Thursday, December 31, 2009

Vet Exams, Soundness, and Horsemanship


Recent pic above courtesy of the Paulick Report who had a piece this week about the 2 year old star Looking at Lucky and how he was passed over at a Keeneland sale by many because of a bone chip showing up in his xrays.
With traditional subjective, qualitative measures - many failed to realize this one's potential. 'Horsemanship' became the cloudy reason for either taking a chance, or passing on this equine athlete.
In my book, 'horsemanship' would be defined as taking ALL AVAILABLE DATA in regards to the animal in question before deciding on whether or not said bone chip would be a problem in his future development.
Ideally, one could hook up this colt to a heart rate/GPS monitor during a gallop, take blood lactate measurements before/after/during the workout, and/or submit the horse to an easy treadmill workout to collect further data.
Comparing these objective and quantitative numbers against other 2 year olds gleaned from around the world could definitely help the Horseman pin down whether or not Looking at Lucky was worth the risk.
All of the above testing can be done for under $100 and could be the deciding factor that turns a $40 investment into a $40 million one.
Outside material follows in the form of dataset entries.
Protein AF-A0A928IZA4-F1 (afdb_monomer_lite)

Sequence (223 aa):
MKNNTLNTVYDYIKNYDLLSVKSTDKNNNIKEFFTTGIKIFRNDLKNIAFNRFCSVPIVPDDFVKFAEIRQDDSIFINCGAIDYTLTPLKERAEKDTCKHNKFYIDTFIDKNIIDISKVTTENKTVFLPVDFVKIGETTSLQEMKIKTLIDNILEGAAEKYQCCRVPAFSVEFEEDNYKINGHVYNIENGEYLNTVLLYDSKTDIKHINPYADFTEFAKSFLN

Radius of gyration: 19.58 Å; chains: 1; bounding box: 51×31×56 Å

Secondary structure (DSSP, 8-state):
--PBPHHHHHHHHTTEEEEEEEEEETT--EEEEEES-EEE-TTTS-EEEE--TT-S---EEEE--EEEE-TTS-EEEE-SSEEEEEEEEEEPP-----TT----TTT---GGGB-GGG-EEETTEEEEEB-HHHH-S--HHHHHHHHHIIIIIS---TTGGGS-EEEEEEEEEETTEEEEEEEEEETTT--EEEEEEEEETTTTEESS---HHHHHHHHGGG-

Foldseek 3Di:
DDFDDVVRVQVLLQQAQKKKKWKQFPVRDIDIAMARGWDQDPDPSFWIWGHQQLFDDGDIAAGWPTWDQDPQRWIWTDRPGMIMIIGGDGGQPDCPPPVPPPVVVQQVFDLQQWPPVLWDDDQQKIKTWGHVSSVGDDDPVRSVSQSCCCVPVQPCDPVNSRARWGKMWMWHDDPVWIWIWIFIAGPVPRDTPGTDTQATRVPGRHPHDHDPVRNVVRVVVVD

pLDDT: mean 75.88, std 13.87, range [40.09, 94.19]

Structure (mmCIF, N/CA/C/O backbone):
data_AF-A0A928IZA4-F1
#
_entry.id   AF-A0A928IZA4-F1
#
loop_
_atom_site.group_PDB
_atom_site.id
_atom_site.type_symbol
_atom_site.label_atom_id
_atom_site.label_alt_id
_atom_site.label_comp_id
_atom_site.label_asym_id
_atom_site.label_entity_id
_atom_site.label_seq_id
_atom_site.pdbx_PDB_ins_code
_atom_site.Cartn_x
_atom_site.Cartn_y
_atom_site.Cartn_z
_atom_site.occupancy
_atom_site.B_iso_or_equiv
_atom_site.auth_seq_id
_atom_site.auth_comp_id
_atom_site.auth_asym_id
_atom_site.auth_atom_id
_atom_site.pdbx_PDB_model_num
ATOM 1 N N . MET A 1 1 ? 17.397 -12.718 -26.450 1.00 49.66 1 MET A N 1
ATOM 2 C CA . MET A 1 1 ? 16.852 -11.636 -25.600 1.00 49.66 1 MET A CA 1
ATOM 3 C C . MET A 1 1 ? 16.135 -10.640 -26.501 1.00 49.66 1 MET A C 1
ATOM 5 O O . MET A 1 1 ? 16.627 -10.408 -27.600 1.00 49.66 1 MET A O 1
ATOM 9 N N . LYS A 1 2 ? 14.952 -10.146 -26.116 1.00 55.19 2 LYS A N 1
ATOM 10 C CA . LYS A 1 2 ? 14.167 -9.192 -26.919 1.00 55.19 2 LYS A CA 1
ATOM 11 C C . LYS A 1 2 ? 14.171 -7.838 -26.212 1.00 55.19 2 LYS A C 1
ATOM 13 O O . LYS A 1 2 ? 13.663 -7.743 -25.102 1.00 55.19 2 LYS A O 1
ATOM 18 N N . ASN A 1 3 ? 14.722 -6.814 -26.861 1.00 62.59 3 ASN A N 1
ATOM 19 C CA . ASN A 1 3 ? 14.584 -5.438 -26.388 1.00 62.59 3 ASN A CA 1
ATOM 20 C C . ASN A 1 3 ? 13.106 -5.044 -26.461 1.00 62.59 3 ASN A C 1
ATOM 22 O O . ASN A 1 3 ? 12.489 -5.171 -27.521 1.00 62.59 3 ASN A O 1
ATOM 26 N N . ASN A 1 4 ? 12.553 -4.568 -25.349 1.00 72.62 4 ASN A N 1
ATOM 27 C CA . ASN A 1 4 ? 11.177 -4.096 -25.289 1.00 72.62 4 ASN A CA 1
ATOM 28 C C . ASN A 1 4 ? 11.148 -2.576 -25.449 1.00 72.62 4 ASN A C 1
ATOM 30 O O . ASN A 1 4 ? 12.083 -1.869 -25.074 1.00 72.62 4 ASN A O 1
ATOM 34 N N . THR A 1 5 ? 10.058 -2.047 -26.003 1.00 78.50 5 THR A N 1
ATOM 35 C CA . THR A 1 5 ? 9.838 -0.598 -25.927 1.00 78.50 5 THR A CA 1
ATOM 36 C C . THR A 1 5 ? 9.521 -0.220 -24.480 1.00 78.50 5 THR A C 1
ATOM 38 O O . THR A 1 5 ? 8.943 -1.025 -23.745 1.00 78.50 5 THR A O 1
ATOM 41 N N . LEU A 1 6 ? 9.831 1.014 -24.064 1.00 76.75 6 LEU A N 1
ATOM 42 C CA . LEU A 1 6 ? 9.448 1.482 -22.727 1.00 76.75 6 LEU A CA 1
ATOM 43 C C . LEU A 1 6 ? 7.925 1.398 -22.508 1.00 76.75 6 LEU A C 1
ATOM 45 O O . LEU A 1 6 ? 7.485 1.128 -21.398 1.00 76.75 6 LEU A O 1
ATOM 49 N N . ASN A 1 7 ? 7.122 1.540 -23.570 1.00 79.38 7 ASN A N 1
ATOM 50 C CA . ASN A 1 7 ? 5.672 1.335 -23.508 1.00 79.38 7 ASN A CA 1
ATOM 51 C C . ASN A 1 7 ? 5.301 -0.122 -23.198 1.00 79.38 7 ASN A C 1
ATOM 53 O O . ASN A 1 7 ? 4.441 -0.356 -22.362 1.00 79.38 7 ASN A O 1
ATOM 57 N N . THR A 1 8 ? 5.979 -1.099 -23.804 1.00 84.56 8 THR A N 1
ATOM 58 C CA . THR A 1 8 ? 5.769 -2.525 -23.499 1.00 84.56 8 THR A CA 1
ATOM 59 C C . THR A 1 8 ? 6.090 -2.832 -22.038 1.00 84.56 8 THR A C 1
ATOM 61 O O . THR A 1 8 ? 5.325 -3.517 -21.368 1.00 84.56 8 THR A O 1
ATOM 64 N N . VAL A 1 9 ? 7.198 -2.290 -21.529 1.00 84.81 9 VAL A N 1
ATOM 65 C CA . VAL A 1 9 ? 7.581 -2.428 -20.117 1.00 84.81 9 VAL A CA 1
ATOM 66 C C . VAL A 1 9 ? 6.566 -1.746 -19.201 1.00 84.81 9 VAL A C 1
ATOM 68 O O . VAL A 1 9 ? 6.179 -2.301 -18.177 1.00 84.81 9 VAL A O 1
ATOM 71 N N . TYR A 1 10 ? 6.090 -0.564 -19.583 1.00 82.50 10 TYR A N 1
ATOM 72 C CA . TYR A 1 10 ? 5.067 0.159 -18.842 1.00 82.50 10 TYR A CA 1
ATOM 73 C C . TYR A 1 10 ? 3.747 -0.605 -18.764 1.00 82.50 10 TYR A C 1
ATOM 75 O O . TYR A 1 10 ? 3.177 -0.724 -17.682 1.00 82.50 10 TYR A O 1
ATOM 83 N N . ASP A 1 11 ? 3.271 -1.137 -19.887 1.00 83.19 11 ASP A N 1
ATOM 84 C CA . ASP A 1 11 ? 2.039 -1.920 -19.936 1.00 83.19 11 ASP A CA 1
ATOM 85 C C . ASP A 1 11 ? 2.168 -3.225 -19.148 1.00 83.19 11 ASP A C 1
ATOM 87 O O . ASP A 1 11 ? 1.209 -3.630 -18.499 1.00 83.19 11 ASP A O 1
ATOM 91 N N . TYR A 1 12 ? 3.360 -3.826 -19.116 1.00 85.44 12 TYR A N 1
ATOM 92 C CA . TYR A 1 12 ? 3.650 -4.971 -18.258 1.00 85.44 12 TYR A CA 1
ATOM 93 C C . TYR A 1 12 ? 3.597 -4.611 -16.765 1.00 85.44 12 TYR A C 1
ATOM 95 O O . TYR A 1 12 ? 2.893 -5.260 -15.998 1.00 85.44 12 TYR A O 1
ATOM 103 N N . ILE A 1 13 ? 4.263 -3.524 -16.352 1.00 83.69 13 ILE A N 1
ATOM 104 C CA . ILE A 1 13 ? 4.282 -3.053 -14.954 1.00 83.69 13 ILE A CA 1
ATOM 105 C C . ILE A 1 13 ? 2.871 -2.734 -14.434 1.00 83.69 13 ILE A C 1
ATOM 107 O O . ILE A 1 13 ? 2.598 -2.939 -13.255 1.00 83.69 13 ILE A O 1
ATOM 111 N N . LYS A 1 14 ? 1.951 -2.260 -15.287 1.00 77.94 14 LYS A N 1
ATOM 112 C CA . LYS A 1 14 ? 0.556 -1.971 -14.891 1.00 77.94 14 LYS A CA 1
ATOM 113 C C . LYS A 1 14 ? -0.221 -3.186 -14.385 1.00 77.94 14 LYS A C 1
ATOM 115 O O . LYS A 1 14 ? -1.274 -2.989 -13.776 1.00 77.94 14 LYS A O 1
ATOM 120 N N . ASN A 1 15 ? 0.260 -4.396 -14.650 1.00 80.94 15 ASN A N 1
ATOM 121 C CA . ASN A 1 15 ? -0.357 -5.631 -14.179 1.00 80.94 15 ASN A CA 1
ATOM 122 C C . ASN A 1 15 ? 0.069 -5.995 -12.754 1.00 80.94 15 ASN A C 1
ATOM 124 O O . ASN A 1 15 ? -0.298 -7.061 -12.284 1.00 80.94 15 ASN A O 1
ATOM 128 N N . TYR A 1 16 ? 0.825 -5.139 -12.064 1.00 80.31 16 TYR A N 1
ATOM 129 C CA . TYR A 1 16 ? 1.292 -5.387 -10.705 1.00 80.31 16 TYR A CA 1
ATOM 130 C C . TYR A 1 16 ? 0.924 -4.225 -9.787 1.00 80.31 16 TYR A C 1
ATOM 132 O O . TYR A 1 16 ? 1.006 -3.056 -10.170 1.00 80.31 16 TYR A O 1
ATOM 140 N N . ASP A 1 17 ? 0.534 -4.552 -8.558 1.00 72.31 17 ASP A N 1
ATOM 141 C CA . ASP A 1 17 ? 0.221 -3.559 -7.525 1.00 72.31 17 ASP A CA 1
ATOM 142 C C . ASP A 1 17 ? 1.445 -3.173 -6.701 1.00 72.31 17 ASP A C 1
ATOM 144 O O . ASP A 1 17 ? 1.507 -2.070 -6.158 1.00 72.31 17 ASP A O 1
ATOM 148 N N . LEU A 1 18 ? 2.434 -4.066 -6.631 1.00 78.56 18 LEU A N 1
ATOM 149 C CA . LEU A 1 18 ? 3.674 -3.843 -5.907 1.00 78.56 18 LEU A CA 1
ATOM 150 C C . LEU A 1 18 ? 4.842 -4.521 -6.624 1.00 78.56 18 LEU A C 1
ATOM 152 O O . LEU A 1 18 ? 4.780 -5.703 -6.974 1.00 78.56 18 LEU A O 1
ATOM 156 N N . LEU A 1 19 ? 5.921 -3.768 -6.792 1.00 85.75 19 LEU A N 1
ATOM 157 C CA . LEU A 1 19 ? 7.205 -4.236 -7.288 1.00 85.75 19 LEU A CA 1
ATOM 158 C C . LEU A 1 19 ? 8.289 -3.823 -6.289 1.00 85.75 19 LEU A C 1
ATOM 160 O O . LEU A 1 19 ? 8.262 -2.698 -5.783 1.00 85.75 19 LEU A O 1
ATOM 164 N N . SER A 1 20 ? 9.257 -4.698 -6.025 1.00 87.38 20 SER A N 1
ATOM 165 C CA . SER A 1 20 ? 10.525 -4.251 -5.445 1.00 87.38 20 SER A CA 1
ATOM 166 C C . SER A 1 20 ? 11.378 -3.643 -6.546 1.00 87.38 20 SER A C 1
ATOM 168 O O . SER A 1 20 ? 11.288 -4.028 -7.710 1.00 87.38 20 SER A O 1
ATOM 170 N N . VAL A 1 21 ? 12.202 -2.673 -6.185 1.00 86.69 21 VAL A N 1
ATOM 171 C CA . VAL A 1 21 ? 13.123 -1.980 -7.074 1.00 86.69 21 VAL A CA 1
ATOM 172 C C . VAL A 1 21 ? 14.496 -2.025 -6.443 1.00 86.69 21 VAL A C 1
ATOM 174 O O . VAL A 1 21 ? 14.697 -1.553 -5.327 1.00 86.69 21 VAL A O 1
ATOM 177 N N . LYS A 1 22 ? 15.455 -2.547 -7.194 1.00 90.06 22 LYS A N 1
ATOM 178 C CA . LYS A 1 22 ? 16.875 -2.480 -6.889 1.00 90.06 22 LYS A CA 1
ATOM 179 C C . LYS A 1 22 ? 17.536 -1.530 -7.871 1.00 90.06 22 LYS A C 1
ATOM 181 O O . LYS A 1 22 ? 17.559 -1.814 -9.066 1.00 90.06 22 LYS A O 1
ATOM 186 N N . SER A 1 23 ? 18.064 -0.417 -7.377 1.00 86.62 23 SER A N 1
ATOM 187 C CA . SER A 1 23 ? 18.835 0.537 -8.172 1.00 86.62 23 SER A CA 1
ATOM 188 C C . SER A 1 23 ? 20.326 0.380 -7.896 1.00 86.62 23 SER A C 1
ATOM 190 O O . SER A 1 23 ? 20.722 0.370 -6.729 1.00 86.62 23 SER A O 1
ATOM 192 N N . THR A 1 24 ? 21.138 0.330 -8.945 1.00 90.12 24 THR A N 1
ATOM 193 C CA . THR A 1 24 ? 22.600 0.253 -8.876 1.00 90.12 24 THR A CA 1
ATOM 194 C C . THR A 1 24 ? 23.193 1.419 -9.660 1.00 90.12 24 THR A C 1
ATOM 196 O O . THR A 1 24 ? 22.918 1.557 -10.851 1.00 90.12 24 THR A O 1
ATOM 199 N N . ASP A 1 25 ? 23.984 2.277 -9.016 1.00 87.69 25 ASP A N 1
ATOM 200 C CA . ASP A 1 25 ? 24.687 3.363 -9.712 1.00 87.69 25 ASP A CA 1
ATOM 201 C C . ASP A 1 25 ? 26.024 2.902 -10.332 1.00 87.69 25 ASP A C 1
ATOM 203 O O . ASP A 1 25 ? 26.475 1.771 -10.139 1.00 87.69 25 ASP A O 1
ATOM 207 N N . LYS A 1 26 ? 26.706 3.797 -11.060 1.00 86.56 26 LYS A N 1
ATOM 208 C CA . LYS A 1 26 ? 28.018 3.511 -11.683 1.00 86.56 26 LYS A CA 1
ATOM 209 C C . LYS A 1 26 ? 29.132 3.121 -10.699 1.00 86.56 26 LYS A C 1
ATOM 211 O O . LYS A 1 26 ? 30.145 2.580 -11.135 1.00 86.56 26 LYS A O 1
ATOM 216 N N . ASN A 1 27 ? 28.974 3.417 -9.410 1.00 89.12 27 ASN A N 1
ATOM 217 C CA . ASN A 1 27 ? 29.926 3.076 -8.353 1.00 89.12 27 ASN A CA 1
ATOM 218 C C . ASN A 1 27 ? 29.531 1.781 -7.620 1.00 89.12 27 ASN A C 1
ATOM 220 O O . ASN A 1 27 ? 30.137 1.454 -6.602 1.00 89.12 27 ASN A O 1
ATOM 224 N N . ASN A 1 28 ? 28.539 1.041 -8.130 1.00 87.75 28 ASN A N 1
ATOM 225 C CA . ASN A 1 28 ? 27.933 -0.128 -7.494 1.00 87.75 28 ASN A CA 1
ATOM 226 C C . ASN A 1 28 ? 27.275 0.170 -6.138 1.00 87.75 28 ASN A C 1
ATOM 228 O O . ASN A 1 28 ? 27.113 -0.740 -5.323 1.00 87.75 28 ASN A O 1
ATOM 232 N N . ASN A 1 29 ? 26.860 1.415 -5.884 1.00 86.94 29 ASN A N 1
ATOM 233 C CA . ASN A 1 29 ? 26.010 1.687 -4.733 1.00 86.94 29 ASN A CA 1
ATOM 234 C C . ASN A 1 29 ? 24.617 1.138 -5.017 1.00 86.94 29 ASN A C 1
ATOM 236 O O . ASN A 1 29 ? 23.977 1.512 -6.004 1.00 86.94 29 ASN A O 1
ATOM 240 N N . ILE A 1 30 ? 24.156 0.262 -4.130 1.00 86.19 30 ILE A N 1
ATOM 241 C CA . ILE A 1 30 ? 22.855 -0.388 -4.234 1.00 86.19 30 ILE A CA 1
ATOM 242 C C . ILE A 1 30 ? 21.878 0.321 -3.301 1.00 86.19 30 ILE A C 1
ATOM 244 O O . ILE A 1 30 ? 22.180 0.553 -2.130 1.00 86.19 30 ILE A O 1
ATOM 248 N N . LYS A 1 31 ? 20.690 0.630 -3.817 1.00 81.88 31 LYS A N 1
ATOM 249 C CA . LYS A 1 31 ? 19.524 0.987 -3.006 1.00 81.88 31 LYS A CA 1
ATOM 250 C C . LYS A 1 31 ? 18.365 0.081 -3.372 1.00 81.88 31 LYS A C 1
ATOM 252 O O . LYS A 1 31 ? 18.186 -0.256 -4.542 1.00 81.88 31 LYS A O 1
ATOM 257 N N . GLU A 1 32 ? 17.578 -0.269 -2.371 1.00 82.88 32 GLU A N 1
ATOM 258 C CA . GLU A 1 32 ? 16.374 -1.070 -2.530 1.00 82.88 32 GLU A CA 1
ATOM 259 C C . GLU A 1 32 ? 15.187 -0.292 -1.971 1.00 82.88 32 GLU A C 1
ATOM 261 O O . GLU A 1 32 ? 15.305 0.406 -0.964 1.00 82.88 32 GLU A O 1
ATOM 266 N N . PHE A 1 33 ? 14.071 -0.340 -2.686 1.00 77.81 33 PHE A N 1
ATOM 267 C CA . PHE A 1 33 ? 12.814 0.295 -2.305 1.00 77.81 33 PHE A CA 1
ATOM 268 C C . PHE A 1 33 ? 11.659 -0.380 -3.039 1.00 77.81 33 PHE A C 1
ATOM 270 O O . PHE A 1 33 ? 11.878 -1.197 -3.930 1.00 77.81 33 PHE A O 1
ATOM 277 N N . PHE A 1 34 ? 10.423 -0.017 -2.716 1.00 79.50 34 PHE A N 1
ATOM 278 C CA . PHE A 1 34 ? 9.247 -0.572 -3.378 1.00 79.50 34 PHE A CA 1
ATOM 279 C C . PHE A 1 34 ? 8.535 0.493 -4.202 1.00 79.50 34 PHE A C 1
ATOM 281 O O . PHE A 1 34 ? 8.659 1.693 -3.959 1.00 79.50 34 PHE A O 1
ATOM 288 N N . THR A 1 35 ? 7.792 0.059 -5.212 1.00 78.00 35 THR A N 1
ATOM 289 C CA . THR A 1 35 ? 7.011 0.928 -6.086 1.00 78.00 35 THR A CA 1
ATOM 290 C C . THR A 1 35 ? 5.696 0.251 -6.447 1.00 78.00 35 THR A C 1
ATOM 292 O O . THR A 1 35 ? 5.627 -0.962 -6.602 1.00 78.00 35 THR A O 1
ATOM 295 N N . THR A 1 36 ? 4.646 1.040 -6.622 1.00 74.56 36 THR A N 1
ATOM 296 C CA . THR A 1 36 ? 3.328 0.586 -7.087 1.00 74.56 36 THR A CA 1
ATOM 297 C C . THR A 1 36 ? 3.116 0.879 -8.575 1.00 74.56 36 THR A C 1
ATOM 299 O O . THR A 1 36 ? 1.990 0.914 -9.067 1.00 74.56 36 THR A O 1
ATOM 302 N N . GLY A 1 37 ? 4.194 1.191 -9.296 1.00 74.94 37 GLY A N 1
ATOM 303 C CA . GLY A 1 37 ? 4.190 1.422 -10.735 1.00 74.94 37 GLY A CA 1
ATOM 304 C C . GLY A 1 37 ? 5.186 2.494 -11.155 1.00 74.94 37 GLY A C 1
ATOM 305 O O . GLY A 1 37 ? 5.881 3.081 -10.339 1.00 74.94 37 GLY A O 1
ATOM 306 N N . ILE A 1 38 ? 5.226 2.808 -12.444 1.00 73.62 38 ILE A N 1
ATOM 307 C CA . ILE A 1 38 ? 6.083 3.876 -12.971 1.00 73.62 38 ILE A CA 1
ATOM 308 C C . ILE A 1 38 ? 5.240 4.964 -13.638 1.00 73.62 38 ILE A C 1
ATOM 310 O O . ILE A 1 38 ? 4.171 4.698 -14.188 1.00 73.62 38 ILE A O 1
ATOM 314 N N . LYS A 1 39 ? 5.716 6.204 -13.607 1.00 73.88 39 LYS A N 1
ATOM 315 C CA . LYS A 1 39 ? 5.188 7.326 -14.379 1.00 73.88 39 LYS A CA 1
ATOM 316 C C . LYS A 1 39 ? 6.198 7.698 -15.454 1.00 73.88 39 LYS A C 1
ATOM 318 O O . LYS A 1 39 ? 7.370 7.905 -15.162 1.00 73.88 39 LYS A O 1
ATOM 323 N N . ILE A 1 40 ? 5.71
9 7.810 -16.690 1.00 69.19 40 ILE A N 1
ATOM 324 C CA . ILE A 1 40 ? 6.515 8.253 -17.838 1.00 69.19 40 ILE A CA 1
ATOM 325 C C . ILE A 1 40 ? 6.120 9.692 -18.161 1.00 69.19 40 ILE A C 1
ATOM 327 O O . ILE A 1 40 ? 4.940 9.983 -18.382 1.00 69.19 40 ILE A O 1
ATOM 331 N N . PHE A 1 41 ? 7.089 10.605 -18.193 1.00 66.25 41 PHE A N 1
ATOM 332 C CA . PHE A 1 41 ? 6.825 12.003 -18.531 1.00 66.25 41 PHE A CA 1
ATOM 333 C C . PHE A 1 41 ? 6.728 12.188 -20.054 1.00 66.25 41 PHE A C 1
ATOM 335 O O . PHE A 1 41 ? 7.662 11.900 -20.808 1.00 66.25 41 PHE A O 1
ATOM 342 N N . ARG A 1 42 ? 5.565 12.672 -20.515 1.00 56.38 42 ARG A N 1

That is quite a nice Return on Investment I would say!

Wednesday, December 23, 2009

Finally a top trainer gets the surface question right..

I've been saying in this space for nearly a year: You cannot maximize a horse's potential in the Derby by racing and training strictly on synthetics prior to the big day. You can still win the race if you have the best horse - Pioneer of the Nile came close, but it's FAR from an optimal scenario.

Witness Bob Baffert and Looking at Lucky:

Likely Eclipse winning 2 year old has won 5 of 6 starts out West, all on synthetics. He will be rested and then prepped twice before the first Saturday in May, but BOTH ON DIRT!

Thanks goodness BB has figured it out, training/racing this fantastic colt on synthetics at 2, then changing to dirt at 3. Let's hope he doesnt just ship East for the races, but holes up somewhere like CD with a dirt training surface.

I don't care which surface you prefer, I don't care which is safer for a horse (infrequent breezing will hurt 'em all) - all I care about is winning races.

Perhaps at some point a 'name' trainer will breeze 2x a week and win the big one - so the copycats will follow - then we'll see our breakdown percentage drop nationwide.